I present to you two visions for social pathways to sustainability. In one we build a social meme: an idea of a sustainable society that spreads like wildfire through our communities. People pick up this meme from their friends and neighbours because it is everywhere they look: at the School Fete, the Car Boot Sale, the charity event, the university. The message is spread by outreach. In the other the message is bottled within a self-contained institution.

These two ideas may be as far apart as the Papal-based Catholic hierarchy is today from modern evangelical Christians. One you will meet in the High Street or down the pub. The other you will not meet at all. To meet the second option you will have to go looking for it. It will be in a building. If you choose to you can entered its hallowed portals and bath in the glory of its brochures and pamphlets. The righteous shall attend this chapel of environmentalism. It is cosy. You can flick through the brochures, attend exhibitions and maybe learn how to do something useful with your hands.

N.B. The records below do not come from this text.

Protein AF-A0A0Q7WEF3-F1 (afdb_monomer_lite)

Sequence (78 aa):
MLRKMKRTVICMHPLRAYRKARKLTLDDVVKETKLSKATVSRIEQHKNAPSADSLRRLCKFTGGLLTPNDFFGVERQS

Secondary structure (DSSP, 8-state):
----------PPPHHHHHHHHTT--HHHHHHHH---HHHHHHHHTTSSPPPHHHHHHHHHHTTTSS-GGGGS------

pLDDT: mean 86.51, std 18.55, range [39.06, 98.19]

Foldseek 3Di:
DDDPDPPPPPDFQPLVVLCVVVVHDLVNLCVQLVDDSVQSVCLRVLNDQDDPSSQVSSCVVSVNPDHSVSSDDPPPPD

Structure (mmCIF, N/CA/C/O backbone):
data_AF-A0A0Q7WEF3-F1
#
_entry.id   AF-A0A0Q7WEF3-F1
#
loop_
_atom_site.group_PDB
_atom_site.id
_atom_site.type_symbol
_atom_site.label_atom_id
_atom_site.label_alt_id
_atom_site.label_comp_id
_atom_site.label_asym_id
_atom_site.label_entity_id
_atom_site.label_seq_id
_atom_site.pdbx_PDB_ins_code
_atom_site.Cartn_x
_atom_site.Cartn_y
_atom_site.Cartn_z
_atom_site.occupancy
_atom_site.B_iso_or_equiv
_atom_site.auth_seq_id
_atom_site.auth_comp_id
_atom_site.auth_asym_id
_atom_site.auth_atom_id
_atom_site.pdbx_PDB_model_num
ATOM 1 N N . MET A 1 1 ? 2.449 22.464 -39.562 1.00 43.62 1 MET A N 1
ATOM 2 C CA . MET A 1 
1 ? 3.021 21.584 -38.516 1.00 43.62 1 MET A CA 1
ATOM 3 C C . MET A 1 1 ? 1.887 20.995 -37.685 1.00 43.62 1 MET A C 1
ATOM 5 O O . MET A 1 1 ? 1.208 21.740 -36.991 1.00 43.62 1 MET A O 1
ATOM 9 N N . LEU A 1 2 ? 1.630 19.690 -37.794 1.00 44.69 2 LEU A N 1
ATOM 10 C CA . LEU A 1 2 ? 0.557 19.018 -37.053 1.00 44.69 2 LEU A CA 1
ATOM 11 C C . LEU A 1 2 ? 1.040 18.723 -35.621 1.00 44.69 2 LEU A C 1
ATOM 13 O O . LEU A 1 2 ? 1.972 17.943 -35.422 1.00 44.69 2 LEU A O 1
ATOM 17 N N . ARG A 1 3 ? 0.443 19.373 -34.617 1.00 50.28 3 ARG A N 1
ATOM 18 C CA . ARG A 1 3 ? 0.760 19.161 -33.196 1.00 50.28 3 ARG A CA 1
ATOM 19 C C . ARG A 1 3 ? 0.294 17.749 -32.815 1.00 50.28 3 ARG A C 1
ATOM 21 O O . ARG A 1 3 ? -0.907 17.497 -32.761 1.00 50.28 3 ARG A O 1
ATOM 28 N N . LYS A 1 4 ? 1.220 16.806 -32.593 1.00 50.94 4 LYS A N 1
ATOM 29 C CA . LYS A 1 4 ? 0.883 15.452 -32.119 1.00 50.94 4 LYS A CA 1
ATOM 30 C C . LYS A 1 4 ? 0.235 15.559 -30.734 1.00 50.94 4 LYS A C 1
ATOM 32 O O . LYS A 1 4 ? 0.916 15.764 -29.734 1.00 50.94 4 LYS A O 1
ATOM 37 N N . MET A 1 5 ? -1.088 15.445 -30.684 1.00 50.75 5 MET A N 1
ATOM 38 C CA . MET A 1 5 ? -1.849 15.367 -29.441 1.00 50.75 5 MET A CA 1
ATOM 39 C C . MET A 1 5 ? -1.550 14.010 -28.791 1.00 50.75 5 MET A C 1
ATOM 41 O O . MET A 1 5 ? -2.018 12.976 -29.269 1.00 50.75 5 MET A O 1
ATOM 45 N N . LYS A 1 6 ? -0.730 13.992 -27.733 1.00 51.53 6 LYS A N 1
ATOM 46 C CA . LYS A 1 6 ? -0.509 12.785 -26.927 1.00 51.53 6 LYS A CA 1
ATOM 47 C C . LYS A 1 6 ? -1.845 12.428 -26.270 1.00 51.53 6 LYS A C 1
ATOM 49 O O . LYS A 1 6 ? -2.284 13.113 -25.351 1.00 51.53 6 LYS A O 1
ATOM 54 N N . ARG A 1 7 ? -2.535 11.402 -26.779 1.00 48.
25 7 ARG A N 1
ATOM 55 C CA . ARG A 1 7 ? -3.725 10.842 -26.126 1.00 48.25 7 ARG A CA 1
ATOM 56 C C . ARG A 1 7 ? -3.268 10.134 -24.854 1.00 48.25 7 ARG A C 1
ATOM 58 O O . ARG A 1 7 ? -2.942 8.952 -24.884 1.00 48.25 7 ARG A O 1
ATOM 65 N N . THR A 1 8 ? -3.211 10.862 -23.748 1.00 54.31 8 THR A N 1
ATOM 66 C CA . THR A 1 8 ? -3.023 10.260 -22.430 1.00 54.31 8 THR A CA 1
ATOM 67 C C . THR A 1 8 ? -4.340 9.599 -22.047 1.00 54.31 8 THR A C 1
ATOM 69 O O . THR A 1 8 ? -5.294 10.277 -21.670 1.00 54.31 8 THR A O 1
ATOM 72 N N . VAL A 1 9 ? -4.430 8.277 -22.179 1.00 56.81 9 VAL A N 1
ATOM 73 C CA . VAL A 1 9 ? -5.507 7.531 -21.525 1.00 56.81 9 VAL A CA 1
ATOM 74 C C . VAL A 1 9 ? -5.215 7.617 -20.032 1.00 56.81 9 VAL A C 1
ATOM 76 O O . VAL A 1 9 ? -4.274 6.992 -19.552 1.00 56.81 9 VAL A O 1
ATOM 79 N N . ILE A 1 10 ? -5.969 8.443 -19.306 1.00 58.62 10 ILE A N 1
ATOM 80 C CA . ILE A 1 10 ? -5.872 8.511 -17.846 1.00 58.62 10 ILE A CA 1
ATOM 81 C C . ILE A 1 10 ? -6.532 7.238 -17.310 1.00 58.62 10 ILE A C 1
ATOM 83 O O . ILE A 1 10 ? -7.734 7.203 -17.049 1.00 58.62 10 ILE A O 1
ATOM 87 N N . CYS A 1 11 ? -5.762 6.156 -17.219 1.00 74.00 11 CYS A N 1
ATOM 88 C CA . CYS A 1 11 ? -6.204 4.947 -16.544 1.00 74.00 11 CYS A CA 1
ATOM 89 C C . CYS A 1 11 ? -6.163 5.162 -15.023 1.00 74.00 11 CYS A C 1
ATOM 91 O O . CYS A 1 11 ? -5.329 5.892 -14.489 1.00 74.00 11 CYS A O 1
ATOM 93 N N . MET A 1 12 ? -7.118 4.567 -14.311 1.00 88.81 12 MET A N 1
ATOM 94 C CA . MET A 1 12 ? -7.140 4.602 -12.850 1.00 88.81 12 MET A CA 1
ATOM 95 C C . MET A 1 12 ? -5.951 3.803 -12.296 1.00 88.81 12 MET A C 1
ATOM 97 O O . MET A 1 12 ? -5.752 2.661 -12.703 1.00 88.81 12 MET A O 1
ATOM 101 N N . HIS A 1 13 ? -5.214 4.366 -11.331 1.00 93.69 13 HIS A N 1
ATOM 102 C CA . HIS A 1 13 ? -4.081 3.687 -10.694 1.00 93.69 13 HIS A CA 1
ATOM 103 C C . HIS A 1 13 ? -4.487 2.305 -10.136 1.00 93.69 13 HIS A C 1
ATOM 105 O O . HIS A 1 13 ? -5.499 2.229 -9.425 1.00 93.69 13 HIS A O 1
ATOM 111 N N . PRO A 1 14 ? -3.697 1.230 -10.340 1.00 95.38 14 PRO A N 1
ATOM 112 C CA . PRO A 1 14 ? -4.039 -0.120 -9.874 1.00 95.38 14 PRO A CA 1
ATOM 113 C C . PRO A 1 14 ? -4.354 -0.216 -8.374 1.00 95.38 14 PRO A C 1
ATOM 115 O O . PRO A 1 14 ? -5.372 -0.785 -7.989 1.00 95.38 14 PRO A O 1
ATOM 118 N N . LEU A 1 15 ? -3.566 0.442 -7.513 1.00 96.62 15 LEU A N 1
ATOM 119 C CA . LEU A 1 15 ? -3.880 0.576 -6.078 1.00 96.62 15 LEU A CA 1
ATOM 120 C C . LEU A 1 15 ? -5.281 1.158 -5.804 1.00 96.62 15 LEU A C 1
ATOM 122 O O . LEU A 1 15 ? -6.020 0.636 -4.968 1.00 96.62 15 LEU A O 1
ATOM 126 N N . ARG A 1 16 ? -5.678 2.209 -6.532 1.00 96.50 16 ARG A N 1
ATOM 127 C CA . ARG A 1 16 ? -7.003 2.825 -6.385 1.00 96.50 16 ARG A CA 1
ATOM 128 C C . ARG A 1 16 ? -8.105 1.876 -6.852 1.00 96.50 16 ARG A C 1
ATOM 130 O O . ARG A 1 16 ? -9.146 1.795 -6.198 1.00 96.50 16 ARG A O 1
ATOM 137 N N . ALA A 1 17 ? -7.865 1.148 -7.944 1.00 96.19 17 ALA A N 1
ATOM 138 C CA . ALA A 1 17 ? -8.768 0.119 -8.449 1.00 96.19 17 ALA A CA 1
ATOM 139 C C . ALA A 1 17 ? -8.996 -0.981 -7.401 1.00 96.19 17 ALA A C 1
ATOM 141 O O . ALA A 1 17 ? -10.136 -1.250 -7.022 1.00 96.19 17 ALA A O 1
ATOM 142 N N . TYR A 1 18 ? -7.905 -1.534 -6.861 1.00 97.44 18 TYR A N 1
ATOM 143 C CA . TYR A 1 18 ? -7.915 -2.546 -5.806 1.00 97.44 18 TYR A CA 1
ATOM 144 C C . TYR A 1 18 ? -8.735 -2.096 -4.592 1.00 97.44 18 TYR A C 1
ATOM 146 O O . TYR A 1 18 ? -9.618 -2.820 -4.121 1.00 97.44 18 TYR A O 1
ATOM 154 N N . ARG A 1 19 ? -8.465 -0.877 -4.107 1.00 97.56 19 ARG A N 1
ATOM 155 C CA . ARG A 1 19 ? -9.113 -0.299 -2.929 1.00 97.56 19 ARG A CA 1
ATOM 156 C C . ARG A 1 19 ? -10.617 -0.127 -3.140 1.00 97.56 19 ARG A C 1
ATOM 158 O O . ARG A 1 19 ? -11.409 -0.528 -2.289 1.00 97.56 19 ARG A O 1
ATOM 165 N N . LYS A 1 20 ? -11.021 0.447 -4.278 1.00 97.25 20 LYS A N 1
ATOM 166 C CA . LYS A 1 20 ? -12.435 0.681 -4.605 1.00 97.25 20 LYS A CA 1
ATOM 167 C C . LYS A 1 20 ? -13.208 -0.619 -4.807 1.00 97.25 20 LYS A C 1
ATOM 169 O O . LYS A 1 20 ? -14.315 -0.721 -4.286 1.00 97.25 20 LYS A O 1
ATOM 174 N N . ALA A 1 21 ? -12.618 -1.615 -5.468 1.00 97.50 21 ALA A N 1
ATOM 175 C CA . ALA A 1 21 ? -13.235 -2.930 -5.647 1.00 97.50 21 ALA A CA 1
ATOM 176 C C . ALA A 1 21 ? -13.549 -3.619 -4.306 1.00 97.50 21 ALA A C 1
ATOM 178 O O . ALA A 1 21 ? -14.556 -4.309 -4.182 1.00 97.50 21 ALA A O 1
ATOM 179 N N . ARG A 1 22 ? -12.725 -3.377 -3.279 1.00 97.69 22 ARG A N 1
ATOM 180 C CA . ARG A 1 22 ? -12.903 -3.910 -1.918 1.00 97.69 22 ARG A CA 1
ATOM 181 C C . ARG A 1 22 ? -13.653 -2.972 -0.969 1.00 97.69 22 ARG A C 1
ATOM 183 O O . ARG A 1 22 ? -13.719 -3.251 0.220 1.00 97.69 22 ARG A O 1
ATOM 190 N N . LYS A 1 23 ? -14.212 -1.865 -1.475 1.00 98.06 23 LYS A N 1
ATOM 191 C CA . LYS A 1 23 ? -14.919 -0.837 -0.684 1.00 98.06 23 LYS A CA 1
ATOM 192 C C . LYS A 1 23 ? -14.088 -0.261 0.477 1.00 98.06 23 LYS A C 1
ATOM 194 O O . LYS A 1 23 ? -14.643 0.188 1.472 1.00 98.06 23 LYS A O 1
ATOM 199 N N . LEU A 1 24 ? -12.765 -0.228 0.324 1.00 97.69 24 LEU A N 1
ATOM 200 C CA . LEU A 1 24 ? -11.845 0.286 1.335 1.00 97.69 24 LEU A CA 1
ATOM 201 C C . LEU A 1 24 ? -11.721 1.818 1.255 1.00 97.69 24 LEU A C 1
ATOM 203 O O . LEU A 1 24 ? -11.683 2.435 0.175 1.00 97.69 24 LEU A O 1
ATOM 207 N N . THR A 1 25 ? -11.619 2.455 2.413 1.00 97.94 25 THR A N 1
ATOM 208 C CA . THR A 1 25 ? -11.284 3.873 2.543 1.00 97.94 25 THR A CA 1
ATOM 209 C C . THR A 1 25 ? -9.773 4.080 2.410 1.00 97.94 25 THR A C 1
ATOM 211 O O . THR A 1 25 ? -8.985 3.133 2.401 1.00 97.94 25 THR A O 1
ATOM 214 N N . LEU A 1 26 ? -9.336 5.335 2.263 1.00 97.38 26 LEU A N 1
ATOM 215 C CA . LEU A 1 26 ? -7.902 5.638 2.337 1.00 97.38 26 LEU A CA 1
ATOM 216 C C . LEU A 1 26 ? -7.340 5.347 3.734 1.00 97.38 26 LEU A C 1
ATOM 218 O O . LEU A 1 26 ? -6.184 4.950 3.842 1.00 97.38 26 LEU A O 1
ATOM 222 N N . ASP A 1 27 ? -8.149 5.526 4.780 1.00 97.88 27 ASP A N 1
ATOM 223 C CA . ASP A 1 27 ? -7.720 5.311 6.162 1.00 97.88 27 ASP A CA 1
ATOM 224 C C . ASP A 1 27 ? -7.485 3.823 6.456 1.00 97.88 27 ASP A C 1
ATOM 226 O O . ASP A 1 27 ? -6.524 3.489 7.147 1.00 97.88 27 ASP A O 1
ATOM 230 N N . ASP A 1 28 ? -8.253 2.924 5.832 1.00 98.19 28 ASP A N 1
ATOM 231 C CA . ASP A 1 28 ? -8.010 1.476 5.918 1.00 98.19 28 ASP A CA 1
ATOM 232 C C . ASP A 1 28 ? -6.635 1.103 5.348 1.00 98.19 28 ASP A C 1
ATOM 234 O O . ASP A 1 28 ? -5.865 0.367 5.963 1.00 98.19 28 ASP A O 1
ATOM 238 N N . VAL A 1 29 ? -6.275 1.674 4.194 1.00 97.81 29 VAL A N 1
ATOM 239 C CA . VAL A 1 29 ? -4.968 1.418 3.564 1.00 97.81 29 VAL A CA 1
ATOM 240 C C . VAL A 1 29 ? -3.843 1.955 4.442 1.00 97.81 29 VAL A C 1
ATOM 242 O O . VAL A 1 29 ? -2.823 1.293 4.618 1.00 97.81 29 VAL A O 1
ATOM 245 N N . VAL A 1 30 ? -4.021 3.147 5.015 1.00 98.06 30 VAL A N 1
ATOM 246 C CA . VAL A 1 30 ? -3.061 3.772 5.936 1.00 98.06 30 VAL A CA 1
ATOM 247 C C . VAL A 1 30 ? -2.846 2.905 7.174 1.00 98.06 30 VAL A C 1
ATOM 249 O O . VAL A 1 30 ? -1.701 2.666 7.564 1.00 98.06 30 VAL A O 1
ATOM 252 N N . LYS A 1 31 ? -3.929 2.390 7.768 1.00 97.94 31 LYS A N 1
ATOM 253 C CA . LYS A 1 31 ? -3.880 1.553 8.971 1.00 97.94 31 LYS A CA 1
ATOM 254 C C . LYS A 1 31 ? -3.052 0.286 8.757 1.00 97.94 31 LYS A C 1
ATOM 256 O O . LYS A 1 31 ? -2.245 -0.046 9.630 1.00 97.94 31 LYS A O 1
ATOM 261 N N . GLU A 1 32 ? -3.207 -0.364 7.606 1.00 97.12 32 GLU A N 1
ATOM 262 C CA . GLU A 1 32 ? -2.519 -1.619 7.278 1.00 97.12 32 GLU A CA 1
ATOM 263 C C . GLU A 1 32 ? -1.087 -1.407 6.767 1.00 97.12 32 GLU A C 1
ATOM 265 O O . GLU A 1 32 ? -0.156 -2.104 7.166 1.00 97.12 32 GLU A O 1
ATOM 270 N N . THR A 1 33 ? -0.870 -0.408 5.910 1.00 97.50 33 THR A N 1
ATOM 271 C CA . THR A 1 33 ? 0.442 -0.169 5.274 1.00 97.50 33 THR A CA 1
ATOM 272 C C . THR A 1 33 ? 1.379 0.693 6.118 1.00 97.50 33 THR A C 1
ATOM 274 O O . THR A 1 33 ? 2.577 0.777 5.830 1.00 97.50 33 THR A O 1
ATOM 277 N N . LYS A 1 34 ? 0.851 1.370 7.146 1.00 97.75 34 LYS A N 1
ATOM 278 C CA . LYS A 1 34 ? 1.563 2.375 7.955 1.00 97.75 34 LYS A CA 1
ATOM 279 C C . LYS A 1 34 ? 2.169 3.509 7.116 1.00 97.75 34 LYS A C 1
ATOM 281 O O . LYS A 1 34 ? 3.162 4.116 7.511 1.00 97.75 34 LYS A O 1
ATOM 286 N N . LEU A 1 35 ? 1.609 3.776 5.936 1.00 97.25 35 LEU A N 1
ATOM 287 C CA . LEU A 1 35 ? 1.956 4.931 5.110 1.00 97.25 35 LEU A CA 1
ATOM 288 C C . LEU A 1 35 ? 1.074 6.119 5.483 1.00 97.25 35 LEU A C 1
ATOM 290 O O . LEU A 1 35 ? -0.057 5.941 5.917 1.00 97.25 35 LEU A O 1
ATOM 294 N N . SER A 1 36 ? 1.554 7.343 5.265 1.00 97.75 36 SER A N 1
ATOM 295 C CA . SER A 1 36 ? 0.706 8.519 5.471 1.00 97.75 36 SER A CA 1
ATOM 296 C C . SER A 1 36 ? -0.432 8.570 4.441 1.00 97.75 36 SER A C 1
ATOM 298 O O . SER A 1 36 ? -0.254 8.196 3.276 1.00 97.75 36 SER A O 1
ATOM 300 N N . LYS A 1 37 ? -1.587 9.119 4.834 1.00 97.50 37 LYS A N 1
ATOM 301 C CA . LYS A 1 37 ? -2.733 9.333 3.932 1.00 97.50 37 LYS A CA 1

You will leave just a little more "green" than when you went in.

For those who run this institution there is the comfort of being surrounded by sympathisers & fellow travelers. It is a safe and protective environment shielded from the realities of everyday life. From here we can glance over our fellows and deliver messages of sustainability. We hope the messages might stick.

But nobody is listening to these voices from the green ghetto.... The ghetto is very susceptible to the social meme spread by grass roots volunteers but these two places are far apart in their delivery philosophy. Very far apart. So, down to the question: which is best?

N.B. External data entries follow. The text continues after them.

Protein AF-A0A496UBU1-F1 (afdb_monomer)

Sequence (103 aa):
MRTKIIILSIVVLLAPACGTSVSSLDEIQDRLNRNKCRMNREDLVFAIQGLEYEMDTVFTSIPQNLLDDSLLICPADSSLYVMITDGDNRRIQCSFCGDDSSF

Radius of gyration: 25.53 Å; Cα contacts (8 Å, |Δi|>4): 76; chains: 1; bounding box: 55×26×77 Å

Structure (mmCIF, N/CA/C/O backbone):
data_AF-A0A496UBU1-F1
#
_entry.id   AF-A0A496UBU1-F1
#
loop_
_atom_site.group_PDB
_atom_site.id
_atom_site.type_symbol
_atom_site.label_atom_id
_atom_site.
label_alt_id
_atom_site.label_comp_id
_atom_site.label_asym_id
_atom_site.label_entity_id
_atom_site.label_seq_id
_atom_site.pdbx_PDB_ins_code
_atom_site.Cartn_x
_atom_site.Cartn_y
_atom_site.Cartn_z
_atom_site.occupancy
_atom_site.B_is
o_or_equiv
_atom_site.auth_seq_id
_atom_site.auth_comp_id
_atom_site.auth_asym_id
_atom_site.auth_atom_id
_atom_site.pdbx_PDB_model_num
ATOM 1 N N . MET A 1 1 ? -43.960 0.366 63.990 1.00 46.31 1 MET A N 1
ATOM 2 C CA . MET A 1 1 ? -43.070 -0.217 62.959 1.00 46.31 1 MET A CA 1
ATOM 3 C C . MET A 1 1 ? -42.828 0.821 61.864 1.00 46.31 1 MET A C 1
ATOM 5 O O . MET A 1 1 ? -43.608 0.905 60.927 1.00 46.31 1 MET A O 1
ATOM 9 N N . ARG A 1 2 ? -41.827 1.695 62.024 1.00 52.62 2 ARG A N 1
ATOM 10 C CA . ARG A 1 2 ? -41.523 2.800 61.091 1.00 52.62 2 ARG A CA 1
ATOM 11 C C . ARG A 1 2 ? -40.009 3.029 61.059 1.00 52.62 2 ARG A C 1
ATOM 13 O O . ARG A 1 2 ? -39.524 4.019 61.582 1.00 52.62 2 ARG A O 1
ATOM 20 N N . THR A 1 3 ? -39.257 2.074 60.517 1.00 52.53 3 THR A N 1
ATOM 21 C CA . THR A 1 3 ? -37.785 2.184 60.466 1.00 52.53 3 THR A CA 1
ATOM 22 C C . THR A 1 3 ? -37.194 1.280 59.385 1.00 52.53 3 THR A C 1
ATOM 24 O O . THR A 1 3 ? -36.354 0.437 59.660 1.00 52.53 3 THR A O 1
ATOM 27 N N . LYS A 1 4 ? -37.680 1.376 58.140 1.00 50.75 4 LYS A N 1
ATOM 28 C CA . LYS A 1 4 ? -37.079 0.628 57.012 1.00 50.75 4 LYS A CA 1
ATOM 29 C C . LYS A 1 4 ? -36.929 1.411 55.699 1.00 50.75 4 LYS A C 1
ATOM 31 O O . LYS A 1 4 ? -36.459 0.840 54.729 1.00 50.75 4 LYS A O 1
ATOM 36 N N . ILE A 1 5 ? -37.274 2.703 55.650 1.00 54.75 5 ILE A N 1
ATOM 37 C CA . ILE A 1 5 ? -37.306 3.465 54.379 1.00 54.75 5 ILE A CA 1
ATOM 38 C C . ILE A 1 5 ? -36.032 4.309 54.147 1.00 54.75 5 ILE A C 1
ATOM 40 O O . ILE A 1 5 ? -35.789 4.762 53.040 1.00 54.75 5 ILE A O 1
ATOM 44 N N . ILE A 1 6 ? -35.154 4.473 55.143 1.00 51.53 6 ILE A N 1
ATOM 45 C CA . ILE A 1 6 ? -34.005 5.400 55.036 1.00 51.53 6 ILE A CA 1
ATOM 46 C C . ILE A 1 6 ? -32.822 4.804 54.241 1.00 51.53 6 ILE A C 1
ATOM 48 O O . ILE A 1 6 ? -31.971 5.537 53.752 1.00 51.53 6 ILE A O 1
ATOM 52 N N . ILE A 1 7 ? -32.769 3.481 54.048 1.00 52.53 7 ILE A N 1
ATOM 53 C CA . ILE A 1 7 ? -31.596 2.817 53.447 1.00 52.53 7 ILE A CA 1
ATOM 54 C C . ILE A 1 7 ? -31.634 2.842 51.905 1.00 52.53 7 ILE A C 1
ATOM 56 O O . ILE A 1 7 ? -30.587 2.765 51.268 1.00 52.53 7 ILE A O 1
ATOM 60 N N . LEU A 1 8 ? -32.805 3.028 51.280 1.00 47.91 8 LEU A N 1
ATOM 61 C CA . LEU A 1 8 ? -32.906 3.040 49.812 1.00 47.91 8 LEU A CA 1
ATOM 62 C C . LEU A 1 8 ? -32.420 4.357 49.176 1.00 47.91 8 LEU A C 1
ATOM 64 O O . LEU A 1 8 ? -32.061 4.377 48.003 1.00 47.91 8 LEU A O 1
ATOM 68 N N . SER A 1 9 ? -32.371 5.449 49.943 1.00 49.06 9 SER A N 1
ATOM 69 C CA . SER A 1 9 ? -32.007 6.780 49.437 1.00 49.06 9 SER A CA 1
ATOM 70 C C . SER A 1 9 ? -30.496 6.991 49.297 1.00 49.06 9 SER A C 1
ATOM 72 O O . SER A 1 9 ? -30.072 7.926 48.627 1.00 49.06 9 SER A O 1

Every new idea must have its shock troops and an HQ to base itself in. And the battle is upon us. In April the New York Times (http://bit.ly/gvSdQm) published an interview with Professor Andrew Hoffman from MIT who treats Climate Change Denial as a field of academic study. He is not the first. Social anthropologists the world over are turning their attention to a fascinating field of study: why do we reject 97% of all the evidence on Climate Change?

Professor Hoffman said this "One-third of Republicans and three-quarters of Democrats think that climate change is real. That to me speaks to the political, ideological and cultural dimensions of this debate." These are words that could have been lifted from several of our previous blogs, ie, what has politics got to do with our interpretation of the science? Hoffman went onto observe that "We’ve reached the stage today that climate change has become part of the culture wars, the same as health care, abortion, gun control and evolution."

My reason for bringing up the good professor was this from him: "People will accept a message from someone that they think shares their values and beliefs. And for a lot of people, environmentalists are not that kind of person. There’s a segment of the population that sees environmentalists as socialists, trying to control people’s lives." [Emphasis added.] So there you have it. We do not believe that environmentalists share our values and beliefs.

In April New Scientist published an article called "Climate change skeptics: just regular folk, in denial". (http://bit.ly/f9RwwU) The piece was about Benjamin Preston of Oak Ridge National Laboratory in Tennessee. He said that "People who are more conservative, socially and economically, are at the point where they're not going to believe in any of that environmental stuff." Preston went on to say that "a climate-change skeptic is more likely to be swayed to switch opinions if climate data is presented to them from someone they politically identify with". Thus a climate change skeptic is not going to believe the truth unless somebody JUST LIKE THEM tells them it is so.

Environmentalists need not bother applying for that position....

Oddly enough it should be a really easy job since the position taken by most deniers defies all common sense. It should be easy to point out the completely ludicrous. Take this example of the Cato Institute's Peter van Doren who in 1998 criticised tobacco taxes because "smokers do not live as long as non-smokers and, thus, smokers create savings for taxpayers that usually aren’t considered. Because smokers die earlier than non-smokers taxpayers save expenditures that otherwise would be made for pensions as well as nursing home care and other costs related to conditions associated with old age". (http://bit.ly/e1rmzk) A few years later the Cato Institute was defending the coal industry along similar lines.

Defeating the voices of such cynicism should be easy. But the voices from the green ghetto cannot be heard. This is not the way forward. We need to arise from our comfortable eco-clubs and reach out to the majority who cannot hear us.

This is Transition. Welcome on board.